### Work item
Take the line that has "ATOM 87 O O" and all the lines that come after it in the records, and write them out again exactly. Add no other line.

### The data
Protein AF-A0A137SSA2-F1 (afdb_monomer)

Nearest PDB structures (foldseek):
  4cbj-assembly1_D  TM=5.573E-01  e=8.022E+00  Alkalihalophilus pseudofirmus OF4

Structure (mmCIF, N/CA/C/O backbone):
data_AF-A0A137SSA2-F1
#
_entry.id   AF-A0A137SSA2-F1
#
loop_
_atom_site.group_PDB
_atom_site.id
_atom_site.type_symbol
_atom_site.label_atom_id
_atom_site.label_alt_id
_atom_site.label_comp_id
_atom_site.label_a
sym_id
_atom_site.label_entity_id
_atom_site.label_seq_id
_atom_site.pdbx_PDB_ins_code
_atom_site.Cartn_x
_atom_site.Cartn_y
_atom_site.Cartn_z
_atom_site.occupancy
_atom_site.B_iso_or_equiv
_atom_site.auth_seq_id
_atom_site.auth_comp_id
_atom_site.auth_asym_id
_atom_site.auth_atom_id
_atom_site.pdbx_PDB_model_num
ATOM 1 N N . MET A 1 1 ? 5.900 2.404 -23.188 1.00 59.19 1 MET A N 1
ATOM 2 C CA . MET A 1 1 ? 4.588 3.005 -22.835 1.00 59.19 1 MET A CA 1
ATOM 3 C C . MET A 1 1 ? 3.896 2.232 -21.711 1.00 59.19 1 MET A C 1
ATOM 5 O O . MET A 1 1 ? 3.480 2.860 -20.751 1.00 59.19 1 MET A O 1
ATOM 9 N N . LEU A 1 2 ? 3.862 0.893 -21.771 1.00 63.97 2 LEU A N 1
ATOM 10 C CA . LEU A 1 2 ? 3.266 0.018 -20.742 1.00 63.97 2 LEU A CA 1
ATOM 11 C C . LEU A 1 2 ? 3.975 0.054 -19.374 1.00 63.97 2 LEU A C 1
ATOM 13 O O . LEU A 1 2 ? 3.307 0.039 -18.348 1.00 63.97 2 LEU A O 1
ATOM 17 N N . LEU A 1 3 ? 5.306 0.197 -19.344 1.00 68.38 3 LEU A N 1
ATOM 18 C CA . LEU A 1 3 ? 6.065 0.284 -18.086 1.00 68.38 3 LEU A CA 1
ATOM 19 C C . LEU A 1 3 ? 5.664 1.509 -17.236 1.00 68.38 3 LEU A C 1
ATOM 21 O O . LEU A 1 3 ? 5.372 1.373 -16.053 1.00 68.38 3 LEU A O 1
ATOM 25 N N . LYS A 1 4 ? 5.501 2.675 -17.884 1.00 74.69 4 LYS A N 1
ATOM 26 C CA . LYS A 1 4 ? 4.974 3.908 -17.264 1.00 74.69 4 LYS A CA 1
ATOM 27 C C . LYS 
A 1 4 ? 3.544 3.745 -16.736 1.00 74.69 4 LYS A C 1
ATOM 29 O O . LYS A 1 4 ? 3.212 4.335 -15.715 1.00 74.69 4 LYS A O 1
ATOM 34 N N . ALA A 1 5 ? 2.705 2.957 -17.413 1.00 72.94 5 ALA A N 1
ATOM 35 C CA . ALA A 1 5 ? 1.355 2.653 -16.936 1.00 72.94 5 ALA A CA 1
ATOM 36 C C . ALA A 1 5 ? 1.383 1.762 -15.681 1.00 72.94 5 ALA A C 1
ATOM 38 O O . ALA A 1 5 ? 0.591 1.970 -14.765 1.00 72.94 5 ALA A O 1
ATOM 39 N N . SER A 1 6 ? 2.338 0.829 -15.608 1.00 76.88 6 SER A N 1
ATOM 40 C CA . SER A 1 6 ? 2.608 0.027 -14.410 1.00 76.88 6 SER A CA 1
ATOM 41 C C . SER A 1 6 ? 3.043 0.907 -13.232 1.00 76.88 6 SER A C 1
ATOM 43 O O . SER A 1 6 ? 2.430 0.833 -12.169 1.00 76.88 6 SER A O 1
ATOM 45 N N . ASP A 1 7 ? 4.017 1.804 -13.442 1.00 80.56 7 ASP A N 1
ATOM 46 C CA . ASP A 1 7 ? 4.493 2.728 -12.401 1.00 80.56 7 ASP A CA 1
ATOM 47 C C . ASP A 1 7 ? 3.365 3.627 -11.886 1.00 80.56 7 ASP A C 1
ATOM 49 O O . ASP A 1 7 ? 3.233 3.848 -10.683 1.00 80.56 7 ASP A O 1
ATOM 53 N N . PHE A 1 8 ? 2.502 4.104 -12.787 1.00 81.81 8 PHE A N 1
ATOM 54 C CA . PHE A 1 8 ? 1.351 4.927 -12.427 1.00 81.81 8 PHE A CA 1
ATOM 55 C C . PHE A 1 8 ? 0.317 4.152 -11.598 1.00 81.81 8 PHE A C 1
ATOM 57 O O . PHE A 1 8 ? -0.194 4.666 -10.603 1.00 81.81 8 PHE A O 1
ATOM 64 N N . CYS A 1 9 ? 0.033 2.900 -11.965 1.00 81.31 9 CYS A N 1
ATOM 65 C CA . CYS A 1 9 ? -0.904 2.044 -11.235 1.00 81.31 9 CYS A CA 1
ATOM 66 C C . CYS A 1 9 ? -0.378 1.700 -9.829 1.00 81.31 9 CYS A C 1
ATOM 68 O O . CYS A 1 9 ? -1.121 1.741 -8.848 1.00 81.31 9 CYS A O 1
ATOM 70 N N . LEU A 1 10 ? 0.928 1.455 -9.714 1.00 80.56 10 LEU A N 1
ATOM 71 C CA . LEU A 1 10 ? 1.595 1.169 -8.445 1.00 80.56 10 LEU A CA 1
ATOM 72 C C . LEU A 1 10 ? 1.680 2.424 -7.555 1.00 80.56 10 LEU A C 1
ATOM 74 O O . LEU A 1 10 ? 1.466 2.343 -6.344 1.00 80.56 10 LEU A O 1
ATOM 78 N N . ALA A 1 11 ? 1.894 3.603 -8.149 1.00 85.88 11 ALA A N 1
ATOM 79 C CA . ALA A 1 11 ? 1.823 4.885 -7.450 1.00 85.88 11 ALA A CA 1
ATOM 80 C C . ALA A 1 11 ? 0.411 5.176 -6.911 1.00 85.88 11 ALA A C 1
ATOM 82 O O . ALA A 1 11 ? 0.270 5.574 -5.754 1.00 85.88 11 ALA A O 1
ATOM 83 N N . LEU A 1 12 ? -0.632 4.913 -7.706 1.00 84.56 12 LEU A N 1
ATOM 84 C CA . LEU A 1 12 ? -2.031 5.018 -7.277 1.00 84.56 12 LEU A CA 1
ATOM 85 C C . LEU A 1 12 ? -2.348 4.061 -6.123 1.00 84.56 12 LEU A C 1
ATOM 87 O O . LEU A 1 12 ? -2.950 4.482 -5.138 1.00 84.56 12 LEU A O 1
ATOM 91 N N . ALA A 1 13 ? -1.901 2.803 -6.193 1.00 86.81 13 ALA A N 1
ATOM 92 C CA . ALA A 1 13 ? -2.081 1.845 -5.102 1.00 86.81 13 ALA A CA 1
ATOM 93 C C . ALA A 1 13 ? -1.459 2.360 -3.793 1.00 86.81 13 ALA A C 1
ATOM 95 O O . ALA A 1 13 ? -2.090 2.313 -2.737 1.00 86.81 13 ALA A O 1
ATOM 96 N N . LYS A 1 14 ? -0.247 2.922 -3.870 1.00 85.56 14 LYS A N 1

### Result
ATOM 87 O O . LEU A 1 12 ? -2.950 4.482 -5.138 1.00 84.56 12 LEU A O 1
ATOM 91 N N . ALA A 1 13 ? -1.901 2.803 -6.193 1.00 86.81 13 ALA A N 1
ATOM 92 C CA . ALA A 1 13 ? -2.081 1.845 -5.102 1.00 86.81 13 ALA A CA 1
ATOM 93 C C . ALA A 1 13 ? -1.459 2.360 -3.793 1.00 86.81 13 ALA A C 1
ATOM 95 O O . ALA A 1 13 ? -2.090 2.313 -2.737 1.00 86.81 13 ALA A O 1
ATOM 96 N N . LYS A 1 14 ? -0.247 2.922 -3.870 1.00 85.56 14 LYS A N 1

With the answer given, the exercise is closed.